It is in this dangerous passage from the visual to the lexical that Tartuffe is most pernicious. Tartuffe's use of language brings out the inherent ambivalence of words, their status of sign rather than reality. Language is not a crystalline mediation between words and things but a turbulent, beckoning, ever-changing reflection of the person to whom the speaker addresses himself. Tartuffe uses words in such a manipulative way as to make them into self-conscious reflections not of some exterior reality but of their own unreality, of their own status as "social productions." Tartuffe's rhetoric, as seduction, infuses words with desire, unhinging them from any anchoring in a "reality," and sets them adrift as pure illusion. The effect of this seduction by rhetoric is to point out not the "truth" of a world grounded in language, but its vanity, its hollowness: what this language points to is itself. This is not a small accomplishment, for in the fervent religious climate of the seventeenth century (but also in ours as well, where perhaps not religion, but certainly other equally invested ideological systems, continually try to disguise their own predicates), when the medium of the message is shown to be free-floating it undermines any attempt at fixing a meaning that would be immutable, absolute.

In Tartuffe's mouth words are dangerously seductive, for they never point to any reality that is not him. His speech is an artificial, narcissistic mirror that Tartuffe turns to the world to capture in his person/discourse not its presence, not its material weight, but its metaphysical assumptions, its "invisibility": that is, those beliefs—religious, metaphysical, philosophical that structure the world, that legislate the parameters inside of which individuals are subjected to Law. By his manipulation of the words governing that legislation Tartuffe points to their artificiality, their status as "artifact," rather than to their status as fact, and thereby undoes not only the illusion of "truth," and of religion, but also that of the family and of the State.

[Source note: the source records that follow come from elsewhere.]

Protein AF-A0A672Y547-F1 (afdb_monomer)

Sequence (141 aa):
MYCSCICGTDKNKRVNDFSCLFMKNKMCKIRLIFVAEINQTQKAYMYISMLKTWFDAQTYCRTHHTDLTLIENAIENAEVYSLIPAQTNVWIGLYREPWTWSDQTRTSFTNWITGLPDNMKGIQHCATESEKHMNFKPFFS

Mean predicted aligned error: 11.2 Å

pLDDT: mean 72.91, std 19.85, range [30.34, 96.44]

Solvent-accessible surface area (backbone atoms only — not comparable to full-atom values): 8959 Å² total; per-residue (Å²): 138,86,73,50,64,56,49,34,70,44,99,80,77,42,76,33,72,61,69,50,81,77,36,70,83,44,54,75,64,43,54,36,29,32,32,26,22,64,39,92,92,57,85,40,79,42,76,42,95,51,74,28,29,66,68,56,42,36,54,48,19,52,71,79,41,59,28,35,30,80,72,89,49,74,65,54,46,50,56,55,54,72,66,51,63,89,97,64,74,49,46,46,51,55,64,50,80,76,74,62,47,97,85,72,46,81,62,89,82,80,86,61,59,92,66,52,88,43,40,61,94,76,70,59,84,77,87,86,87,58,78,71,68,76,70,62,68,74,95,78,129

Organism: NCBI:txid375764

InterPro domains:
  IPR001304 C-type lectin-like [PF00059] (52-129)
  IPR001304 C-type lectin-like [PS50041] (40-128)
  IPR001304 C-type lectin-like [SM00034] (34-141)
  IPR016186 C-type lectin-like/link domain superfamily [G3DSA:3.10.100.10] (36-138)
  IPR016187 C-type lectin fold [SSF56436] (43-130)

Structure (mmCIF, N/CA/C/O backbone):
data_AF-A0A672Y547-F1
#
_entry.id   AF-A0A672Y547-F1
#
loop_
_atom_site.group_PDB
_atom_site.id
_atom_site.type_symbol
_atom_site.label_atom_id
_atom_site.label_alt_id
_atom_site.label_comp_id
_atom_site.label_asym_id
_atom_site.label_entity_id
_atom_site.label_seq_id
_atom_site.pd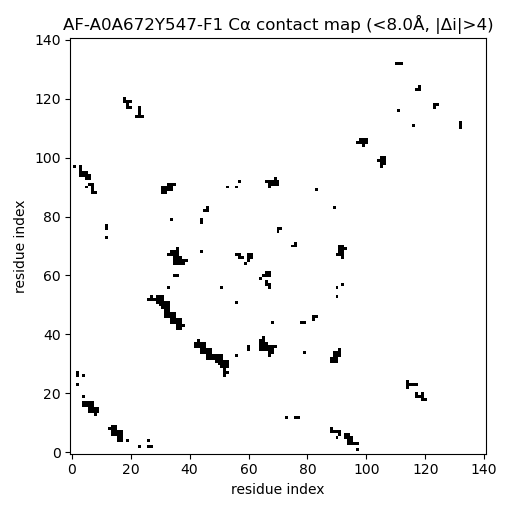bx_PDB_ins_code
_atom_site.Cartn_x
_atom_site.Cartn_y
_atom_site.Cartn_z
_atom_site.occupancy
_atom_site.B_iso_or_equiv
_atom_site.auth_seq_id
_atom_site.auth_comp_id
_atom_site.auth_asym_id
_atom_site.auth_atom_id
_atom_site.pdbx_PDB_model_num
ATOM 1 N N . MET A 1 1 ? -4.809 -5.344 -15.996 1.00 30.34 1 MET A N 1
ATOM 2 C CA . MET A 1 1 ? -4.391 -5.982 -14.728 1.00 30.34 1 MET A CA 1
ATOM 3 C C . MET A 1 1 ? -3.444 -5.006 -14.047 1.00 30.34 1 MET A C 1
ATOM 5 O O . MET A 1 1 ? -2.306 -4.877 -14.475 1.00 30.34 1 MET A O 1
ATOM 9 N N . TYR A 1 2 ? -3.969 -4.175 -13.147 1.00 38.44 2 TYR A N 1
ATOM 10 C CA . TYR A 1 2 ? -3.252 -3.009 -12.629 1.00 38.44 2 TYR A CA 1
ATOM 11 C C . TYR A 1 2 ? -2.340 -3.423 -11.473 1.00 38.44 2 TYR A C 1
ATOM 13 O O . TYR A 1 2 ? -2.792 -4.052 -10.522 1.00 38.44 2 TYR A O 1
ATOM 21 N N . CYS A 1 3 ? -1.056 -3.084 -11.577 1.00 33.16 3 CYS A N 1
ATOM 22 C CA . CYS A 1 3 ? -0.085 -3.261 -10.507 1.00 33.16 3 CYS A CA 1
ATOM 23 C C . CYS A 1 3 ? 0.162 -1.911 -9.834 1.00 33.16 3 CYS A C 1
ATOM 25 O O . CYS A 1 3 ? 0.942 -1.094 -10.320 1.00 33.16 3 CYS A O 1
ATOM 27 N N . SER A 1 4 ? -0.545 -1.669 -8.738 1.00 42.53 4 SER A N 1
ATOM 28 C CA . SER A 1 4 ? -0.364 -0.497 -7.888 1.00 42.53 4 SER A CA 1
ATOM 29 C C . SER A 1 4 ? 0.854 -0.693 -6.983 1.00 42.53 4 SER A C 1
ATOM 31 O O . SER A 1 4 ? 1.034 -1.773 -6.422 1.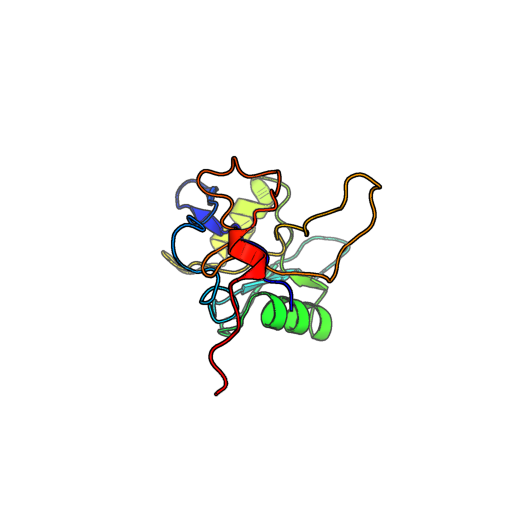00 42.53 4 SER A O 1
ATOM 33 N N . CYS A 1 5 ? 1.715 0.326 -6.850 1.00 41.06 5 CYS A N 1
ATOM 34 C CA . CYS A 1 5 ? 2.775 0.311 -5.837 1.00 41.06 5 CYS A CA 1
ATOM 35 C C . CYS A 1 5 ? 2.123 0.251 -4.445 1.00 41.06 5 CYS A C 1
ATOM 37 O O . CYS A 1 5 ? 1.172 0.993 -4.184 1.00 41.06 5 CYS A O 1
ATOM 39 N N . ILE A 1 6 ? 2.582 -0.680 -3.601 1.00 42.44 6 ILE A N 1
ATOM 40 C CA . ILE A 1 6 ? 2.007 -0.935 -2.277 1.00 42.44 6 ILE A CA 1
ATOM 41 C C . ILE A 1 6 ? 2.950 -0.383 -1.233 1.00 42.44 6 ILE A C 1
ATOM 43 O O . ILE A 1 6 ? 4.148 -0.675 -1.226 1.00 42.44 6 ILE A O 1
ATOM 47 N N . CYS A 1 7 ? 2.372 0.392 -0.338 1.00 42.34 7 CYS A N 1
ATOM 48 C CA . CYS A 1 7 ? 3.063 0.955 0.790 1.00 42.34 7 CYS A CA 1
ATOM 49 C C . CYS A 1 7 ? 2.956 -0.015 1.979 1.00 42.34 7 CYS A C 1
ATOM 51 O O . CYS A 1 7 ? 1.857 -0.436 2.335 1.00 42.34 7 CYS A O 1
ATOM 53 N N . GLY A 1 8 ? 4.083 -0.394 2.583 1.00 43.25 8 GLY A N 1
ATOM 54 C CA . GLY A 1 8 ? 4.135 -1.230 3.792 1.00 43.25 8 GLY A CA 1
ATOM 55 C C . GLY A 1 8 ? 4.830 -0.481 4.923 1.00 43.25 8 GLY A C 1
ATOM 56 O O . GLY A 1 8 ? 5.629 0.400 4.659 1.00 43.25 8 GLY A O 1
ATOM 57 N N . THR A 1 9 ? 4.547 -0.772 6.187 1.00 36.94 9 THR A N 1
ATOM 58 C CA . THR A 1 9 ? 5.097 -0.002 7.319 1.00 36.94 9 THR A CA 1
ATOM 59 C C . THR A 1 9 ? 6.505 -0.471 7.715 1.00 36.94 9 THR A C 1
ATOM 61 O O . THR A 1 9 ? 6.725 -1.668 7.890 1.00 36.94 9 THR A O 1
ATOM 64 N N . ASP A 1 10 ? 7.462 0.449 7.885 1.00 42.59 10 ASP A N 1
ATOM 65 C CA . ASP A 1 10 ? 8.796 0.167 8.431 1.00 42.59 10 ASP A CA 1
ATOM 66 C C . ASP A 1 10 ? 8.779 -0.006 9.965 1.00 42.59 10 ASP A C 1
ATOM 68 O O . ASP A 1 10 ? 7.792 0.274 10.650 1.00 42.59 10 ASP A O 1
ATOM 72 N N . LYS A 1 11 ? 9.917 -0.439 10.528 1.00 41.50 11 LYS A N 1
ATOM 73 C CA . LYS A 1 11 ? 10.120 -0.630 11.980 1.00 41.50 11 LYS A CA 1
ATOM 74 C C . LYS A 1 11 ? 9.909 0.645 12.817 1.00 41.50 11 LYS A C 1
ATOM 76 O O . LYS A 1 11 ? 9.806 0.551 14.035 1.00 41.50 11 LYS A O 1
ATOM 81 N N . ASN A 1 12 ? 9.831 1.816 12.181 1.00 40.47 12 ASN A N 1
ATOM 82 C CA . ASN A 1 12 ? 9.605 3.113 12.814 1.00 40.47 12 ASN A CA 1
ATOM 83 C C . ASN A 1 12 ? 8.164 3.606 12.632 1.00 40.47 12 ASN A C 1
ATOM 85 O O . ASN A 1 12 ? 7.919 4.803 12.783 1.00 40.47 12 ASN A O 1
ATOM 89 N N . LYS A 1 13 ? 7.211 2.715 12.312 1.00 44.88 13 LYS A N 1
ATOM 90 C CA . LYS A 1 13 ? 5.795 3.061 12.099 1.00 44.88 13 LYS A CA 1
ATOM 91 C C . LYS A 1 13 ? 5.568 4.001 10.911 1.00 44.88 13 LYS A C 1
ATOM 93 O O . LYS A 1 13 ? 4.503 4.605 10.814 1.00 44.88 13 LYS A O 1
ATOM 98 N N . ARG A 1 14 ? 6.540 4.143 10.005 1.00 45.47 14 ARG A N 1
ATOM 99 C CA . ARG A 1 14 ? 6.384 4.961 8.801 1.00 45.47 14 ARG A CA 1
ATOM 100 C C . ARG A 1 14 ? 5.952 4.078 7.656 1.00 45.47 14 ARG A C 1
ATOM 102 O O . ARG A 1 14 ? 6.509 3.007 7.440 1.00 45.47 14 ARG A O 1
ATOM 109 N N . VAL A 1 15 ? 4.982 4.552 6.897 1.00 47.00 15 VAL A N 1
ATOM 110 C CA . VAL A 1 15 ? 4.591 3.938 5.637 1.00 47.00 15 VAL A CA 1
ATOM 111 C C . VAL A 1 15 ? 5.777 4.061 4.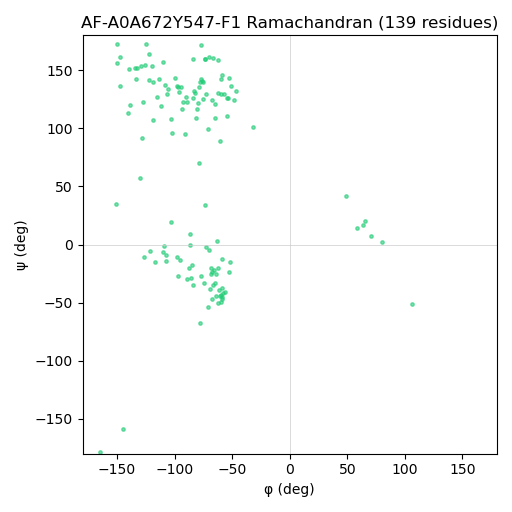673 1.00 47.00 15 VAL A C 1
ATOM 113 O O . VAL A 1 15 ? 6.153 5.153 4.259 1.00 47.00 15 VAL A O 1
ATOM 116 N N . ASN A 1 16 ? 6.425 2.940 4.389 1.00 43.09 16 ASN A N 1
ATOM 117 C CA . A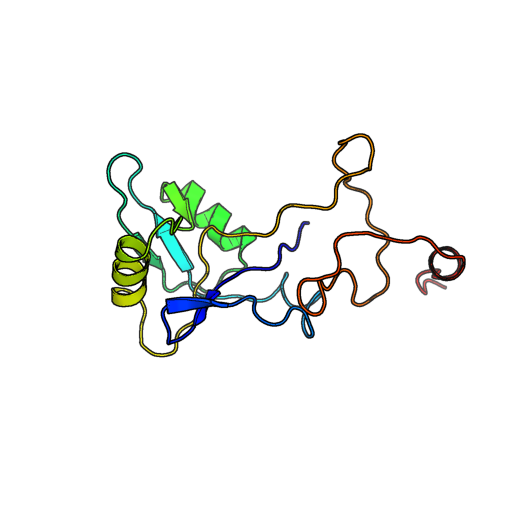SN A 1 16 ? 7.527 2.814 3.457 1.00 43.09 16 ASN A CA 1
ATOM 118 C C . ASN A 1 16 ? 6.971 2.524 2.060 1.00 43.09 16 ASN A C 1
ATOM 120 O O . ASN A 1 16 ? 6.264 1.535 1.840 1.00 43.09 16 ASN A O 1
ATOM 124 N N . ASP A 1 17 ? 7.322 3.382 1.109 1.00 44.22 17 ASP A N 1
ATOM 125 C CA . ASP A 1 17 ? 7.261 3.039 -0.305 1.00 44.22 17 ASP A CA 1
ATOM 126 C C . ASP A 1 17 ? 8.398 2.041 -0.537 1.00 44.22 17 ASP A C 1
ATOM 128 O O . ASP A 1 17 ? 9.570 2.422 -0.579 1.00 44.22 17 ASP A O 1
ATOM 132 N N . PHE A 1 18 ? 8.088 0.739 -0.579 1.00 46.22 18 PHE A N 1
ATOM 133 C CA . PHE A 1 18 ? 9.082 -0.243 -0.999 1.00 46.22 18 PHE A CA 1
ATOM 134 C C . PHE A 1 18 ? 9.591 0.211 -2.356 1.00 46.22 18 PHE A C 1
ATOM 136 O O . PHE A 1 18 ? 8.835 0.161 -3.318 1.00 46.22 18 PHE A O 1
ATOM 143 N N . SER A 1 19 ? 10.850 0.656 -2.414 1.00 40.47 19 SER A N 1
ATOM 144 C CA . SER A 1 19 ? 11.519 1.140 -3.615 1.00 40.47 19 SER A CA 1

Once these institutions have been set adrift as in the mirror of words, the subject formed at their interstice, as well as the very possibility of subjectivity, is shown to be impossible.

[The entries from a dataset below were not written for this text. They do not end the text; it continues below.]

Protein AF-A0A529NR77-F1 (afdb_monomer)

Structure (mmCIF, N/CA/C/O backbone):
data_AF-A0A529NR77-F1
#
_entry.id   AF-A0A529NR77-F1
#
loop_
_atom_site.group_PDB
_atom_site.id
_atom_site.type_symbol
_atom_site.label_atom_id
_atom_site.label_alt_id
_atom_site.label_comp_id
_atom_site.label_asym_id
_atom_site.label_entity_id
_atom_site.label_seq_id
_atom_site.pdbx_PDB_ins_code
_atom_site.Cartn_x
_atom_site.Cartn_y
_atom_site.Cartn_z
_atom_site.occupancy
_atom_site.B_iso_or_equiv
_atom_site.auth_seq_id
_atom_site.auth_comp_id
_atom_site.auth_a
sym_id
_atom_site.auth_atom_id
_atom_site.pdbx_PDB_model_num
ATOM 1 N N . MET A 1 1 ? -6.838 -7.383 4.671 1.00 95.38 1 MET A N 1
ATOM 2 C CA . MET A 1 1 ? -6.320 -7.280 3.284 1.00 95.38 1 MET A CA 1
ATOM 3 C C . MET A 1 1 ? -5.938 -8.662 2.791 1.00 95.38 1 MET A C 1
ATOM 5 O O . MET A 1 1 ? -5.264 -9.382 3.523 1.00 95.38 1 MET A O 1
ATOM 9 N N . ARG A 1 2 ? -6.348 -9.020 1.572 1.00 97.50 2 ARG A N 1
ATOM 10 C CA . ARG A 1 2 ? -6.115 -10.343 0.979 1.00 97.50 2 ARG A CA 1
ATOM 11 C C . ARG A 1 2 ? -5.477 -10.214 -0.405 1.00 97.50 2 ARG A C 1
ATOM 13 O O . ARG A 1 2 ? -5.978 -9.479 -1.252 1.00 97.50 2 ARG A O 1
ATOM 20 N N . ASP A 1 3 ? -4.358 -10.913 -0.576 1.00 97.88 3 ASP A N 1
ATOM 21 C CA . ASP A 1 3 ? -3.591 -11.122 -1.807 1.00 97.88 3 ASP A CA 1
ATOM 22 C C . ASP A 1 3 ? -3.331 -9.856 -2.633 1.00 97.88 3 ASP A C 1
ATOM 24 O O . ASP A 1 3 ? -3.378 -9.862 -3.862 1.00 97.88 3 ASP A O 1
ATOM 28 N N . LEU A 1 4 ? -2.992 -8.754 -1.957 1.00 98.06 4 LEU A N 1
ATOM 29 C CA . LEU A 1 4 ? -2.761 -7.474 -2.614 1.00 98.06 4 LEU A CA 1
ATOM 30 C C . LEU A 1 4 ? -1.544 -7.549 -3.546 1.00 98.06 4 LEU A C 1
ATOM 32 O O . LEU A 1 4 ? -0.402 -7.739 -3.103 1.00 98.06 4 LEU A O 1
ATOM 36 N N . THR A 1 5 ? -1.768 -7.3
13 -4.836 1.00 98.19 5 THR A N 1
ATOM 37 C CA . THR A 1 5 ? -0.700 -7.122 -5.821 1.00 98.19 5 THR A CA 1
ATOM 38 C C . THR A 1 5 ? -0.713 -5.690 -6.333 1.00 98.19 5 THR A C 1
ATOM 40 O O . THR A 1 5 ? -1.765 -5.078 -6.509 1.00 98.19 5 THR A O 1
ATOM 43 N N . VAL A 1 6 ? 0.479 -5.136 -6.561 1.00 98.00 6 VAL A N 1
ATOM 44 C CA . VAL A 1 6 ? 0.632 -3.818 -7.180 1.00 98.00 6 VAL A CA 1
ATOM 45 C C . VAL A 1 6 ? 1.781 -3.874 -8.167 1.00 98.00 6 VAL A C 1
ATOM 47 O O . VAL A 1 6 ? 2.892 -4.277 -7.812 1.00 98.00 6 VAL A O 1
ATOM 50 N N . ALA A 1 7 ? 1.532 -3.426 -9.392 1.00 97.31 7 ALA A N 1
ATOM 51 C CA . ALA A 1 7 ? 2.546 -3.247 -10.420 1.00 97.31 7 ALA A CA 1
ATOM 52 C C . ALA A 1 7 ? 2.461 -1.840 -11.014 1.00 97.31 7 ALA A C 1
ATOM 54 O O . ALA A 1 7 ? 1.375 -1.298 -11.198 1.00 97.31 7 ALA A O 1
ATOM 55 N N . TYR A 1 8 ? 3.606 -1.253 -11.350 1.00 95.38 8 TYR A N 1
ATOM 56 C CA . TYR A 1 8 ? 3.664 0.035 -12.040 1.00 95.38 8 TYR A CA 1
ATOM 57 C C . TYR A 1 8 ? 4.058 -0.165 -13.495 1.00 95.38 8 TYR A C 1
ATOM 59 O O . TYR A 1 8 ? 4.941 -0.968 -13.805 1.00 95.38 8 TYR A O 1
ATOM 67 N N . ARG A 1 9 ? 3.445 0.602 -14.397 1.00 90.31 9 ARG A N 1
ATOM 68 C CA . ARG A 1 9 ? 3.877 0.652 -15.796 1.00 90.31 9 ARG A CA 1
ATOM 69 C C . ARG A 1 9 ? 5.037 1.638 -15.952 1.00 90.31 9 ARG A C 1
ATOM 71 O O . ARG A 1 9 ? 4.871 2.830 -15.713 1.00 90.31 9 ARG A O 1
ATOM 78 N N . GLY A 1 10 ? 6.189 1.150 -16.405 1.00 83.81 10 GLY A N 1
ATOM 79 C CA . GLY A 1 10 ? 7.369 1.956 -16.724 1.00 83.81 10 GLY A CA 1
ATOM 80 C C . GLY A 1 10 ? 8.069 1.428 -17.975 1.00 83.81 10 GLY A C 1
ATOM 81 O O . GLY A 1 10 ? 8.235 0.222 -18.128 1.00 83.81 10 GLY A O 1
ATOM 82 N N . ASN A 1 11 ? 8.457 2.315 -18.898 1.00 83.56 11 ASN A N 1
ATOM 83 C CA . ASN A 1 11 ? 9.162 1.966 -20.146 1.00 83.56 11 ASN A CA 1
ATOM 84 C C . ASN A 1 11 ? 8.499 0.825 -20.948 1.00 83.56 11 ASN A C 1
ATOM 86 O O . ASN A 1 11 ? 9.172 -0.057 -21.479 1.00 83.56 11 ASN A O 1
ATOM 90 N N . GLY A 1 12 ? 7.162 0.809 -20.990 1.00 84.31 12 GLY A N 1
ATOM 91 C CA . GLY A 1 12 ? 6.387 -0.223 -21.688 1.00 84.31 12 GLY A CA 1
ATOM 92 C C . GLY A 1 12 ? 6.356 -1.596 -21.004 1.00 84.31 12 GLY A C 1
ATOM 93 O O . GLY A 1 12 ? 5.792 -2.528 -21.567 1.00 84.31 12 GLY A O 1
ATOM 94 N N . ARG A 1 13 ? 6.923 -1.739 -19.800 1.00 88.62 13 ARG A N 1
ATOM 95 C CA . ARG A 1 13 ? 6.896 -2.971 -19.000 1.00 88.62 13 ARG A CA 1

The full implications of this threat to the patriarchal family are staged for us in the scene that pits Damis against Tartuffe and which ends with Orgon's committing the most "unnatural" act on the seventeenth-century stage. This scene is particularly perverse in its demonstration that there is no truth (for Orgon) other than the truth of Tartuffe's image (verbal and visual). What strikes us about the scene is the representation of contrition, Tartuffe's miming the pose of supplication he is on his knees and how this image is used to counter the veracity of his confession, a confession that, although using words to say the "truth," reflects to Orgon not guilt but spiritual superiority. The dovetailing of word and image authorizes Orgon to hear, to interpret, those words in a sense that is directly contrary to their literal meaning, but perfectly consonant with their cosmetic function. All these words do is to use a rhetoric of Christian contrition to seduce Orgon, who does not hear the "truth", but sees an image:

The scene which starts out with the exultation of the son who has finally, he believes, the proof of Tartuffe's perfidy in hand ends not with the conversion of the father to truth, but with the banishment of Damis. Damis is chased, cursed, from his father's house:

Vite, quittons la place.
Je te prive, pendard, de ma succession,
Et te donne de plus ma malédiction.
(III, vi, 1138-1140)

In his stead, Tartuffe is enthroned as his replacement:

Je ne veux point avoir d'autre héritier que vous,
Et je vais de ce pas, en fort bonne manière,
Vous faire de mon bien donation entière.
(III, vii, 1177-1179)

This scene can only be read as the final triumph of Tartuffe over the Law of the Father, if we understand Damis's banishment as a metaphorical castration of the son. In the ideology of patriarchy this must be also and coterminously a castration of the Father. By depriving himself of his "legal" progeny (in social, economic, and political terms) he is effectively and retroactively denying his own position in the realm of patrilineal descent and undoing his role as familial centre. It is for this reason that the father's "cutting off" of his son is the most heavily invested act in the play. It is here that the greatest threat to the family occurs. It is no longer in the realm of the repressed, but passes into the domain of the real with potentially fatal consequences.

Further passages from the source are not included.